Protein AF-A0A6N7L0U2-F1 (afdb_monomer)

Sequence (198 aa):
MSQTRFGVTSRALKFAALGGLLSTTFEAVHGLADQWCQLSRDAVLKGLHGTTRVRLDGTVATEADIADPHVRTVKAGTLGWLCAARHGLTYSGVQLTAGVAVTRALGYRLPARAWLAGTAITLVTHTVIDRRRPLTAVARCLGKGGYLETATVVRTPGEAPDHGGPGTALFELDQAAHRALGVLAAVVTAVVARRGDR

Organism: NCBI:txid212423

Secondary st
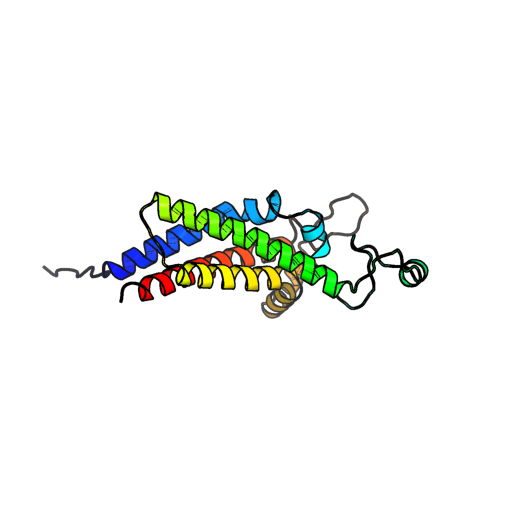ructure (DSSP, 8-state):
---------HHHHHHHHHHHHHHHHHHHHHHIIIIISS-HHHHHHTT--SS-EEETTSPBPPHHHHH-TTS-EEEHHHHHHHHHHHHHHHHHHHHHHHHHHHHHHTT----HHHHHHHHHHHHHHHHHHTTSHHHHHHHHHTT-HHHHHHS-B--STTSPPBSSSTTSHHHHHHHHHHHHHHHHHHHHHHHHHHTT--

Structure (mmCIF, N/CA/C/O backbone):
data_AF-A0A6N7L0U2-F1
#
_entry.id   AF-A0A6N7L0U2-F1
#
loop_
_atom_site.group_PDB
_atom_site.id
_atom_site.type_symbol
_atom_site.label_atom_id
_atom_site.label_alt_id
_atom_site.label_comp_id
_atom_site.label_asym_id
_atom_site.label_entity_id
_atom_site.label_seq_id
_atom_site.pdbx_PDB_ins_code
_atom_site.Cartn_x
_atom_site.Cartn_y
_atom_site.Cartn_z
_atom_site.occupancy
_atom_site.B_iso_or_equiv
_atom_site.auth_seq_id
_atom_site.auth_comp_id
_atom_site.auth_asym_id
_atom_site.auth_atom_id
_atom_site.pdbx_PDB_model_num
ATOM 1 N N . MET A 1 1 ? -51.053 0.659 17.441 1.00 40.34 1 MET A N 1
ATOM 2 C CA . MET A 1 1 ? -49.882 1.440 16.982 1.00 40.34 1 MET A CA 1
ATOM 3 C C . MET A 1 1 ? -48.639 0.602 17.220 1.00 40.34 1 MET A C 1
ATOM 5 O O . MET A 1 1 ? -48.310 0.319 18.364 1.00 40.34 1 MET A O 1
ATOM 9 N N . SER A 1 2 ? -48.051 0.095 16.137 1.00 42.09 2 SER A N 1
ATOM 10 C CA . SER A 1 2 ? -46.903 -0.815 16.155 1.00 42.09 2 SER A CA 1
ATOM 11 C C . SER A 1 2 ? -45.649 -0.048 16.575 1.00 42.09 2 SER A C 1
ATOM 13 O O . SER A 1 2 ? -45.252 0.894 15.895 1.00 42.09 2 SER A O 1
ATOM 15 N N . GLN A 1 3 ? -45.050 -0.411 17.712 1.00 43.66 3 GLN A N 1
ATOM 16 C CA . GLN A 1 3 ? -43.725 0.078 18.078 1.00 43.66 3 GLN A CA 1
ATOM 17 C C . GLN A 1 3 ? -42.694 -0.607 17.179 1.00 43.66 3 GLN A C 1
ATOM 19 O O . GLN A 1 3 ? -42.314 -1.758 17.400 1.00 43.66 3 GLN A O 1
ATOM 24 N N . THR A 1 4 ? -42.237 0.106 16.156 1.00 46.25 4 THR A N 1
ATOM 25 C CA . THR A 1 4 ? -
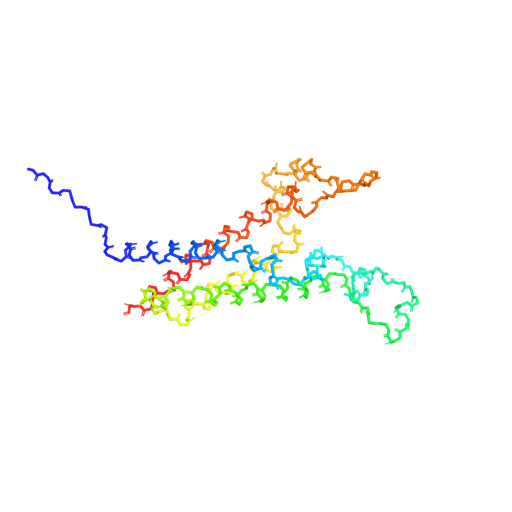41.117 -0.307 15.316 1.00 46.25 4 THR A CA 1
ATOM 26 C C . THR A 1 4 ? -39.861 -0.368 16.188 1.00 46.25 4 THR A C 1
ATOM 28 O O . THR A 1 4 ? -39.253 0.653 16.505 1.00 46.25 4 THR A O 1
ATOM 31 N N . ARG A 1 5 ? -39.479 -1.572 16.627 1.00 52.94 5 ARG A N 1
ATOM 32 C CA . ARG A 1 5 ? -38.210 -1.826 17.318 1.00 52.94 5 ARG A CA 1
ATOM 33 C C . ARG A 1 5 ? -37.050 -1.555 16.354 1.00 52.94 5 ARG A C 1
ATOM 35 O O . ARG A 1 5 ? -36.535 -2.479 15.732 1.00 52.94 5 ARG A O 1
ATOM 42 N N . PHE A 1 6 ? -36.577 -0.312 16.283 1.00 48.84 6 PHE A N 1
ATOM 43 C CA . PHE A 1 6 ? -35.233 0.004 15.788 1.00 48.84 6 PHE A CA 1
ATOM 44 C C . PHE A 1 6 ? -34.195 -0.412 16.838 1.00 48.84 6 PHE A C 1
ATOM 46 O O . PHE A 1 6 ? -33.482 0.393 17.427 1.00 48.84 6 PHE A O 1
ATOM 53 N N . GLY A 1 7 ? -34.129 -1.715 17.103 1.00 49.25 7 GLY A N 1
ATOM 54 C CA . GLY A 1 7 ? -33.123 -2.333 17.954 1.00 49.25 7 GLY A CA 1
ATOM 55 C C . GLY A 1 7 ? -31.809 -2.517 17.205 1.00 49.25 7 GLY A C 1
ATOM 56 O O . GLY A 1 7 ? -31.287 -3.629 17.162 1.00 49.25 7 GLY A O 1
ATOM 57 N N . VAL A 1 8 ? -31.250 -1.455 16.614 1.00 54.66 8 VAL A N 1
ATOM 58 C CA . VAL A 1 8 ? -29.820 -1.481 16.297 1.00 54.66 8 VAL A CA 1
ATOM 59 C C . VAL A 1 8 ? -29.116 -1.465 17.646 1.00 54.66 8 VAL A C 1
ATOM 61 O O . VAL A 1 8 ? -29.033 -0.437 18.313 1.00 54.66 8 VAL A O 1
ATOM 64 N N . THR A 1 9 ? -28.694 -2.642 18.108 1.00 67.38 9 THR A N 1
ATOM 65 C CA . THR A 1 9 ? -27.986 -2.778 19.385 1.00 67.38 9 THR A CA 1
ATOM 66 C C . THR A 1 9 ? -26.851 -1.753 19.440 1.00 67.38 9 THR A C 1
ATOM 68 O O . THR A 1 9 ? -26.098 -1.605 18.476 1.00 67.38 9 THR A O 1
ATOM 71 N N . SER A 1 10 ? -26.700 -1.045 20.563 1.00 76.69 10 SER A N 1
ATOM 72 C CA . SER A 1 10 ? -25.664 -0.012 20.760 1.00 76.69 10 SER A CA 1
ATOM 73 C C . SER A 1 10 ? -24.256 -0.469 20.339 1.00 76.69 10 SER A C 1
ATOM 75 O O . SER A 1 10 ? -23.419 0.333 19.938 1.00 76.69 10 SER A O 1
ATOM 77 N N . ARG A 1 11 ? -24.003 -1.783 20.366 1.00 78.06 11 ARG A N 1
ATOM 78 C CA . ARG A 1 11 ? -22.774 -2.437 19.904 1.00 78.06 11 ARG A CA 1
ATOM 79 C C . ARG A 1 11 ? -22.565 -2.383 18.386 1.00 78.06 11 ARG A C 1
ATOM 81 O O . ARG A 1 11 ? -21.425 -2.229 17.958 1.00 78.06 11 ARG A O 1
ATOM 88 N N . ALA A 1 12 ? -23.614 -2.541 17.581 1.00 83.31 12 ALA A N 1
ATOM 89 C CA . ALA A 1 12 ? -23.523 -2.444 16.123 1.00 83.31 12 ALA A CA 1
ATOM 90 C C . ALA A 1 12 ? -23.265 -0.996 15.681 1.00 83.31 12 ALA A C 1
ATOM 92 O O . ALA A 1 12 ? -22.408 -0.770 14.832 1.00 83.31 12 ALA A O 1
ATOM 93 N N . LEU A 1 13 ? -23.910 -0.021 16.334 1.00 85.62 13 LEU A N 1
ATOM 94 C CA . LEU A 1 13 ? -23.639 1.405 16.108 1.00 85.62 13 LEU A CA 1
ATOM 95 C C . LEU A 1 13 ? -22.199 1.776 16.476 1.00 85.62 13 LEU A C 1
ATOM 97 O O . LEU A 1 13 ? -21.502 2.373 15.664 1.00 85.62 13 LEU A O 1
ATOM 101 N N . LYS A 1 14 ? -21.713 1.361 17.655 1.00 84.38 14 LYS A N 1
ATOM 102 C CA . LYS A 1 14 ? -20.315 1.588 18.070 1.00 84.38 14 LYS A CA 1
ATOM 103 C C . LYS A 1 14 ? -19.310 0.977 17.091 1.00 84.38 14 LYS A C 1
ATOM 105 O O . LYS A 1 14 ? -18.288 1.587 16.800 1.00 84.38 14 LYS A O 1
ATOM 110 N N . PHE A 1 15 ? -19.605 -0.215 16.570 1.00 88.25 15 PHE A N 1
ATOM 111 C CA . PHE A 1 15 ? -18.780 -0.860 15.552 1.00 88.25 15 PHE A CA 1
ATOM 112 C C . PHE A 1 15 ? -18.739 -0.067 14.248 1.00 88.25 15 PHE A C 1
ATOM 114 O O . PHE A 1 15 ? -17.653 0.205 13.750 1.00 88.25 15 PHE A O 1
ATOM 121 N N . ALA A 1 16 ? -19.906 0.298 13.714 1.00 91.38 16 ALA A N 1
ATOM 122 C CA . ALA A 1 16 ? -20.002 1.052 12.473 1.00 91.38 16 ALA A CA 1
ATOM 123 C C . ALA A 1 16 ? -19.321 2.423 12.603 1.00 91.38 16 ALA A C 1
ATOM 125 O O . ALA A 1 16 ? -18.575 2.815 11.713 1.00 91.38 16 ALA A O 1
ATOM 126 N N . ALA A 1 17 ? -19.499 3.104 13.740 1.00 92.88 17 ALA A N 1
ATOM 127 C CA . ALA A 1 17 ? -18.847 4.378 14.025 1.00 92.88 17 ALA A CA 1
ATOM 128 C C . ALA A 1 17 ? -17.318 4.245 14.071 1.00 92.88 17 ALA A C 1
ATOM 130 O O . ALA A 1 17 ? -16.620 5.007 13.409 1.00 92.88 17 ALA A O 1
ATOM 131 N N . LEU A 1 18 ? -16.787 3.256 14.798 1.00 94.88 18 LEU A N 1
ATOM 132 C CA . LEU A 1 18 ? -15.343 3.025 14.878 1.00 94.88 18 LEU A CA 1
ATOM 133 C C . LEU A 1 18 ? -14.750 2.591 13.529 1.00 94.88 18 LEU A C 1
ATOM 135 O O . LEU A 1 18 ? -13.714 3.104 13.120 1.00 94.88 18 LEU A O 1
ATOM 139 N N . GLY A 1 19 ? -15.398 1.649 12.841 1.00 96.31 19 GLY A N 1
ATOM 140 C CA . GLY A 1 19 ? -14.958 1.172 11.531 1.00 96.31 19 GLY A CA 1
ATOM 141 C C . GLY A 1 19 ? -14.981 2.282 10.481 1.00 96.31 19 GLY A C 1
ATOM 142 O O . GLY A 1 19 ? -14.017 2.427 9.732 1.00 96.31 19 GLY A O 1
ATOM 143 N N . GLY A 1 20 ? -16.033 3.106 10.475 1.00 97.19 20 GLY A N 1
ATOM 144 C CA . GLY A 1 20 ? -16.140 4.284 9.616 1.00 97.19 20 GLY A CA 1
ATOM 145 C C . GLY A 1 20 ? -15.065 5.324 9.929 1.00 97.19 20 GLY A C 1
ATOM 146 O O . GLY A 1 20 ? -14.360 5.754 9.024 1.00 97.19 20 GLY A O 1
ATOM 147 N N . LEU A 1 21 ? -14.863 5.654 11.209 1.00 97.62 21 LEU A N 1
ATOM 148 C CA . LEU A 1 21 ? -13.819 6.584 11.651 1.00 97.62 21 LEU A CA 1
ATOM 149 C C . LEU A 1 21 ? -12.424 6.149 11.184 1.00 97.62 21 LEU A C 1
ATOM 151 O O . LEU A 1 21 ? -11.675 6.954 10.630 1.00 97.62 21 LEU A O 1
ATOM 155 N N . LEU A 1 22 ? -12.077 4.879 11.408 1.00 98.25 22 LEU A N 1
ATOM 156 C CA . LEU A 1 22 ? -10.791 4.325 10.992 1.00 98.25 22 LEU A CA 1
ATOM 157 C C . LEU A 1 22 ? -10.655 4.320 9.466 1.00 98.25 22 LEU A C 1
ATOM 159 O O . LEU A 1 22 ? -9.625 4.752 8.963 1.00 98.25 22 LEU A O 1
ATOM 163 N N . SER A 1 23 ? -11.697 3.911 8.735 1.00 98.19 23 SER A N 1
ATOM 164 C CA . SER A 1 23 ? -11.675 3.879 7.264 1.00 98.19 23 SER A CA 1
ATOM 165 C C . SER A 1 23 ? -11.445 5.273 6.679 1.00 98.19 23 SER A C 1
ATOM 167 O O . SER A 1 23 ? -10.558 5.448 5.850 1.00 98.19 23 SER A O 1
ATOM 169 N N . THR A 1 24 ? -12.176 6.282 7.165 1.00 98.19 24 THR A N 1
ATOM 170 C CA . THR A 1 24 ? -12.005 7.676 6.731 1.00 98.19 24 THR A CA 1
ATOM 171 C C . THR A 1 24 ? -10.621 8.210 7.085 1.00 98.19 24 THR A C 1
ATOM 173 O O . THR A 1 24 ? -10.001 8.894 6.275 1.00 98.19 24 THR A O 1
ATOM 176 N N . THR A 1 25 ? -10.107 7.882 8.275 1.00 98.31 25 THR A N 1
ATOM 177 C CA . THR A 1 25 ? -8.755 8.291 8.684 1.00 98.31 25 THR A CA 1
ATOM 178 C C . THR A 1 25 ? -7.704 7.688 7.755 1.00 98.31 25 THR A C 1
ATOM 180 O O . THR A 1 25 ? -6.804 8.395 7.313 1.00 98.31 25 THR A O 1
ATOM 183 N N . PHE A 1 26 ? -7.820 6.396 7.442 1.00 98.00 26 PHE A N 1
ATOM 184 C CA . PHE A 1 26 ? -6.859 5.679 6.606 1.00 98.00 26 PHE A CA 1
ATOM 185 C C . PHE A 1 26 ? -6.888 6.167 5.156 1.00 98.00 26 PHE A C 1
ATOM 187 O O . PHE A 1 26 ? -5.823 6.368 4.580 1.00 98.00 26 PHE A O 1
ATOM 194 N N . GLU A 1 27 ? -8.074 6.438 4.605 1.00 96.75 27 GLU A N 1
ATOM 195 C CA . GLU A 1 27 ? -8.227 7.076 3.291 1.00 96.75 27 GLU A CA 1
ATOM 196 C C . GLU A 1 27 ? -7.561 8.459 3.266 1.00 96.75 27 GLU A C 1
ATOM 198 O O . GLU A 1 27 ? -6.770 8.758 2.373 1.00 96.75 27 GLU A O 1
ATOM 203 N N . ALA A 1 28 ? -7.824 9.295 4.275 1.00 97.25 28 ALA A N 1
ATOM 204 C CA . ALA A 1 28 ? -7.315 10.664 4.321 1.00 97.25 28 ALA A CA 1
ATOM 205 C C . ALA A 1 28 ? -5.780 10.736 4.388 1.00 97.25 28 ALA A C 1
ATOM 207 O O . ALA A 1 28 ? -5.179 11.635 3.801 1.00 97.25 28 ALA A O 1
ATOM 208 N N . VAL A 1 29 ? -5.132 9.792 5.081 1.00 97.69 29 VAL A N 1
ATOM 209 C CA . VAL A 1 29 ? -3.661 9.754 5.184 1.00 97.69 29 VAL A CA 1
ATOM 210 C C . VAL A 1 29 ? -2.988 8.939 4.085 1.00 97.69 29 VAL A C 1
ATOM 212 O O . VAL A 1 29 ? -1.761 8.947 4.005 1.00 97.69 29 VAL A O 1
ATOM 215 N N . HIS A 1 30 ? -3.754 8.267 3.222 1.00 96.62 30 HIS A N 1
ATOM 216 C CA . HIS A 1 30 ? -3.216 7.420 2.160 1.00 96.62 30 HIS A CA 1
ATOM 217 C C . HIS A 1 30 ? -2.251 8.193 1.255 1.00 96.62 30 HIS A C 1
ATOM 219 O O . HIS A 1 30 ? -1.105 7.789 1.081 1.00 96.62 30 HIS A O 1
ATOM 225 N N . GLY A 1 31 ? -2.686 9.337 0.715 1.00 93.94 31 GLY A N 1
ATOM 226 C CA . GLY A 1 31 ? -1.852 10.165 -0.164 1.00 93.94 31 GLY A CA 1
ATOM 227 C C . GLY A 1 31 ? -0.601 10.707 0.533 1.00 93.94 31 GLY A C 1
ATOM 228 O O . GLY A 1 31 ? 0.471 10.737 -0.063 1.00 93.94 31 GLY A O 1
ATOM 229 N N . LEU A 1 32 ? -0.705 11.070 1.816 1.00 95.69 32 LEU A N 1
ATOM 230 C CA . LEU A 1 32 ? 0.447 11.491 2.618 1.00 95.69 32 LEU A CA 1
ATOM 231 C C . LEU A 1 32 ? 1.473 10.352 2.740 1.00 95.69 32 LEU A C 1
ATOM 233 O O . LEU A 1 32 ? 2.660 10.550 2.489 1.00 95.69 32 LEU A O 1
ATOM 237 N N . ALA A 1 33 ? 1.020 9.149 3.084 1.00 95.31 33 ALA A N 1
ATOM 238 C CA . ALA A 1 33 ? 1.894 7.997 3.256 1.00 95.31 33 ALA A CA 1
ATOM 239 C C . ALA A 1 33 ? 2.561 7.560 1.936 1.00 95.31 33 ALA A C 1
ATOM 241 O O . ALA A 1 33 ? 3.777 7.356 1.904 1.00 95.31 33 ALA A O 1
ATOM 242 N N . ASP A 1 34 ? 1.784 7.471 0.853 1.00 92.88 34 ASP A N 1
ATOM 243 C CA . ASP A 1 34 ? 2.244 6.995 -0.458 1.00 92.88 34 ASP A CA 1
ATOM 244 C C . ASP A 1 34 ? 3.102 8.001 -1.217 1.00 92.88 34 ASP A C 1
ATOM 246 O O . ASP A 1 34 ? 4.017 7.609 -1.933 1.00 92.88 34 ASP A O 1
ATOM 250 N N . GLN A 1 35 ? 2.810 9.295 -1.102 1.00 91.69 35 GLN A N 1
ATOM 251 C CA . GLN A 1 35 ? 3.416 10.293 -1.989 1.00 91.69 35 GLN A CA 1
ATOM 252 C C . GLN A 1 35 ? 4.438 11.170 -1.272 1.00 91.69 35 GLN A C 1
ATOM 254 O O . GLN A 1 35 ? 5.429 11.560 -1.880 1.00 91.69 35 GLN A O 1
ATOM 259 N N . TRP A 1 36 ? 4.227 11.461 0.014 1.00 95.25 36 TRP A N 1
ATOM 260 C CA . TRP A 1 36 ? 5.112 12.346 0.776 1.00 95.25 36 TRP A CA 1
ATOM 261 C C . TRP A 1 36 ? 6.106 11.581 1.643 1.00 95.25 36 TRP A C 1
ATOM 263 O O . TRP A 1 36 ? 7.281 11.933 1.693 1.00 95.25 36 TRP A O 1
ATOM 273 N N . CYS A 1 37 ? 5.649 10.542 2.343 1.00 96.88 37 CYS A N 1
ATOM 274 C CA . CYS A 1 37 ? 6.514 9.769 3.236 1.00 96.88 37 CYS A CA 1
ATOM 275 C C . CYS A 1 37 ? 7.298 8.671 2.506 1.00 96.88 37 CYS A C 1
ATOM 277 O O . CYS A 1 37 ? 8.296 8.173 3.031 1.00 96.88 37 CYS A O 1
ATOM 279 N N . GLN A 1 38 ? 6.863 8.277 1.309 1.00 95.88 38 GLN A N 1
ATOM 280 C CA . GLN A 1 38 ? 7.585 7.316 0.492 1.00 95.88 38 GLN A CA 1
ATOM 281 C C . GLN A 1 38 ? 8.873 7.923 -0.071 1.00 95.88 38 GLN A C 1
ATOM 283 O O . GLN A 1 38 ? 8.882 8.993 -0.670 1.00 95.88 38 GLN A O 1
ATOM 288 N N . LEU A 1 39 ? 9.975 7.182 0.040 1.00 95.81 39 LEU A N 1
ATOM 289 C CA . LEU A 1 39 ? 11.224 7.561 -0.610 1.00 95.81 39 LEU A CA 1
ATOM 290 C C . LEU A 1 39 ? 11.137 7.328 -2.122 1.00 95.81 39 LEU A C 1
ATOM 292 O O . LEU A 1 39 ? 10.750 6.241 -2.558 1.00 95.81 39 LEU A O 1
ATOM 296 N N . SER A 1 40 ? 11.604 8.291 -2.922 1.00 94.62 40 SER A N 1
ATOM 297 C CA . SER A 1 40 ? 11.559 8.224 -4.393 1.00 94.62 40 SER A CA 1
ATOM 298 C C . SER A 1 40 ? 12.200 6.948 -4.943 1.00 94.62 40 SER A C 1
ATOM 300 O O . SER A 1 40 ? 11.663 6.306 -5.842 1.00 94.62 40 SER A O 1
ATOM 302 N N . ARG A 1 41 ? 13.312 6.513 -4.335 1.00 95.25 41 ARG A N 1
ATOM 303 C CA . ARG A 1 41 ? 13.969 5.244 -4.674 1.00 95.25 41 ARG A CA 1
ATOM 304 C C . ARG A 1 41 ? 13.042 4.040 -4.493 1.00 95.25 41 ARG A C 1
ATOM 306 O O . ARG A 1 41 ? 13.039 3.158 -5.342 1.00 95.25 41 ARG A O 1
ATOM 313 N N . ASP A 1 42 ? 12.252 3.981 -3.422 1.00 96.38 42 ASP A N 1
ATOM 314 C CA . ASP A 1 42 ? 11.321 2.861 -3.244 1.00 96.38 42 ASP A CA 1
ATOM 315 C C . ASP A 1 42 ? 10.200 2.911 -4.269 1.00 96.38 42 ASP A C 1
ATOM 317 O O . ASP A 1 42 ? 9.828 1.869 -4.795 1.00 96.38 42 ASP A O 1
ATOM 321 N N . ALA A 1 43 ? 9.688 4.102 -4.586 1.00 93.94 43 AL
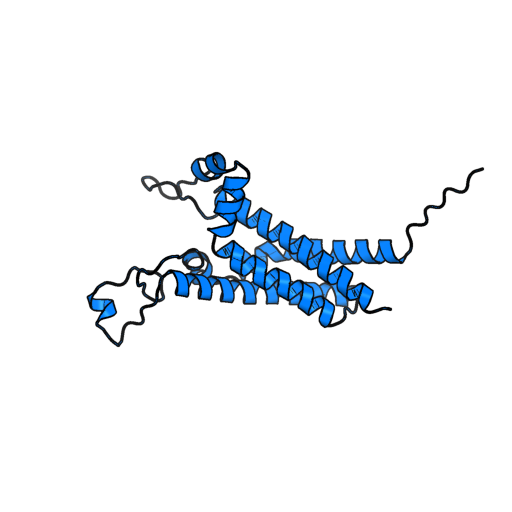A A N 1
ATOM 322 C CA . ALA A 1 43 ? 8.610 4.265 -5.561 1.00 93.94 43 ALA A CA 1
ATOM 323 C C . ALA A 1 43 ? 8.993 3.709 -6.939 1.00 93.94 43 ALA A C 1
ATOM 325 O O . ALA A 1 43 ? 8.194 3.014 -7.576 1.00 93.94 43 ALA A O 1
ATOM 326 N N . VAL A 1 44 ? 10.237 3.957 -7.355 1.00 92.75 44 VAL A N 1
ATOM 327 C CA . VAL A 1 44 ? 10.784 3.467 -8.624 1.00 92.75 44 VAL A CA 1
ATOM 328 C C . VAL A 1 44 ? 11.115 1.973 -8.549 1.00 92.75 44 VAL A C 1
ATOM 330 O O . VAL A 1 44 ? 10.747 1.208 -9.439 1.00 92.75 44 VAL A O 1
ATOM 333 N N . LEU A 1 45 ? 11.779 1.525 -7.478 1.00 96.12 45 LEU A N 1
ATOM 334 C CA . LEU A 1 45 ? 12.393 0.194 -7.437 1.00 96.12 45 LEU A CA 1
ATOM 335 C C . LEU A 1 45 ? 11.494 -0.909 -6.876 1.00 96.12 45 LEU A C 1
ATOM 337 O O . LEU A 1 45 ? 11.731 -2.082 -7.172 1.00 96.12 45 LEU A O 1
ATOM 341 N N . LYS A 1 46 ? 10.432 -0.580 -6.125 1.00 95.38 46 LYS A N 1
ATOM 342 C CA . LYS A 1 46 ? 9.504 -1.571 -5.544 1.00 95.38 46 LYS A CA 1
ATOM 343 C C . LYS A 1 46 ? 8.790 -2.432 -6.581 1.00 95.38 46 LYS A C 1
ATOM 345 O O . LYS A 1 46 ? 8.233 -3.459 -6.219 1.00 95.38 46 LYS A O 1
ATOM 350 N N . GLY A 1 47 ? 8.837 -2.060 -7.863 1.00 94.31 47 GLY A N 1
ATOM 351 C CA . GLY A 1 47 ? 8.318 -2.846 -8.983 1.00 94.31 47 GLY A CA 1
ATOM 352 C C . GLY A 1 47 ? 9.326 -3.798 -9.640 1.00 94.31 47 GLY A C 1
━━━━━━━━━━━━━━━━━━━━━━━━━━━━━━
■ PROMPT ■
Considering only the material above, set down every line from the one with "ATOM 101 N N" to the one with "ATOM 135 O O", inclusive, exactly as written.

■ SOLUTION TO THE EXERCISE ■
ATOM 101 N N . LYS A 1 14 ? -21.713 1.361 17.655 1.00 84.38 14 LYS A N 1
ATOM 102 C CA . LYS A 1 14 ? -20.315 1.588 18.070 1.00 84.38 14 LYS A CA 1
ATOM 103 C C . LYS A 1 14 ? -19.310 0.977 17.091 1.00 84.38 14 LYS A C 1
ATOM 105 O O . LYS A 1 14 ? -18.288 1.587 16.800 1.00 84.38 14 LYS A O 1
ATOM 110 N N . PHE A 1 15 ? -19.605 -0.215 16.570 1.00 88.25 15 PHE A N 1
ATOM 111 C CA . PHE A 1 15 ? -18.780 -0.860 15.552 1.00 88.25 15 PHE A CA 1
ATOM 112 C C . PHE A 1 15 ? -18.739 -0.067 14.248 1.00 88.25 15 PHE A C 1
ATOM 114 O O . PHE A 1 15 ? -17.653 0.205 13.750 1.00 88.25 15 PHE A O 1
ATOM 121 N N . ALA A 1 16 ? -19.906 0.298 13.714 1.00 91.38 16 ALA A N 1
ATOM 122 C CA . ALA A 1 16 ? -20.002 1.052 12.473 1.00 91.38 16 ALA A CA 1
ATOM 123 C C . ALA A 1 16 ? -19.321 2.423 12.603 1.00 91.38 16 ALA A C 1
ATOM 125 O O . ALA A 1 16 ? -18.575 2.815 11.713 1.00 91.38 16 ALA A O 1
ATOM 126 N N . ALA A 1 17 ? -19.499 3.104 13.740 1.00 92.88 17 ALA A N 1
ATOM 127 C CA . ALA A 1 17 ? -18.847 4.378 14.025 1.00 92.88 17 ALA A CA 1
ATOM 128 C C . ALA A 1 17 ? -17.318 4.245 14.071 1.00 92.88 17 ALA A C 1
ATOM 130 O O . ALA A 1 17 ? -16.620 5.007 13.409 1.00 92.88 17 ALA A O 1
ATOM 131 N N . LEU A 1 18 ? -16.787 3.256 14.798 1.00 94.88 18 LEU A N 1
ATOM 132 C CA . LEU A 1 18 ? -15.343 3.025 14.878 1.00 94.88 18 LEU A CA 1
ATOM 133 C C . LEU A 1 18 ? -14.750 2.591 13.529 1.00 94.88 18 LEU A C 1
ATOM 135 O O . LEU A 1 18 ? -13.714 3.104 13.120 1.00 94.88 18 LEU A O 1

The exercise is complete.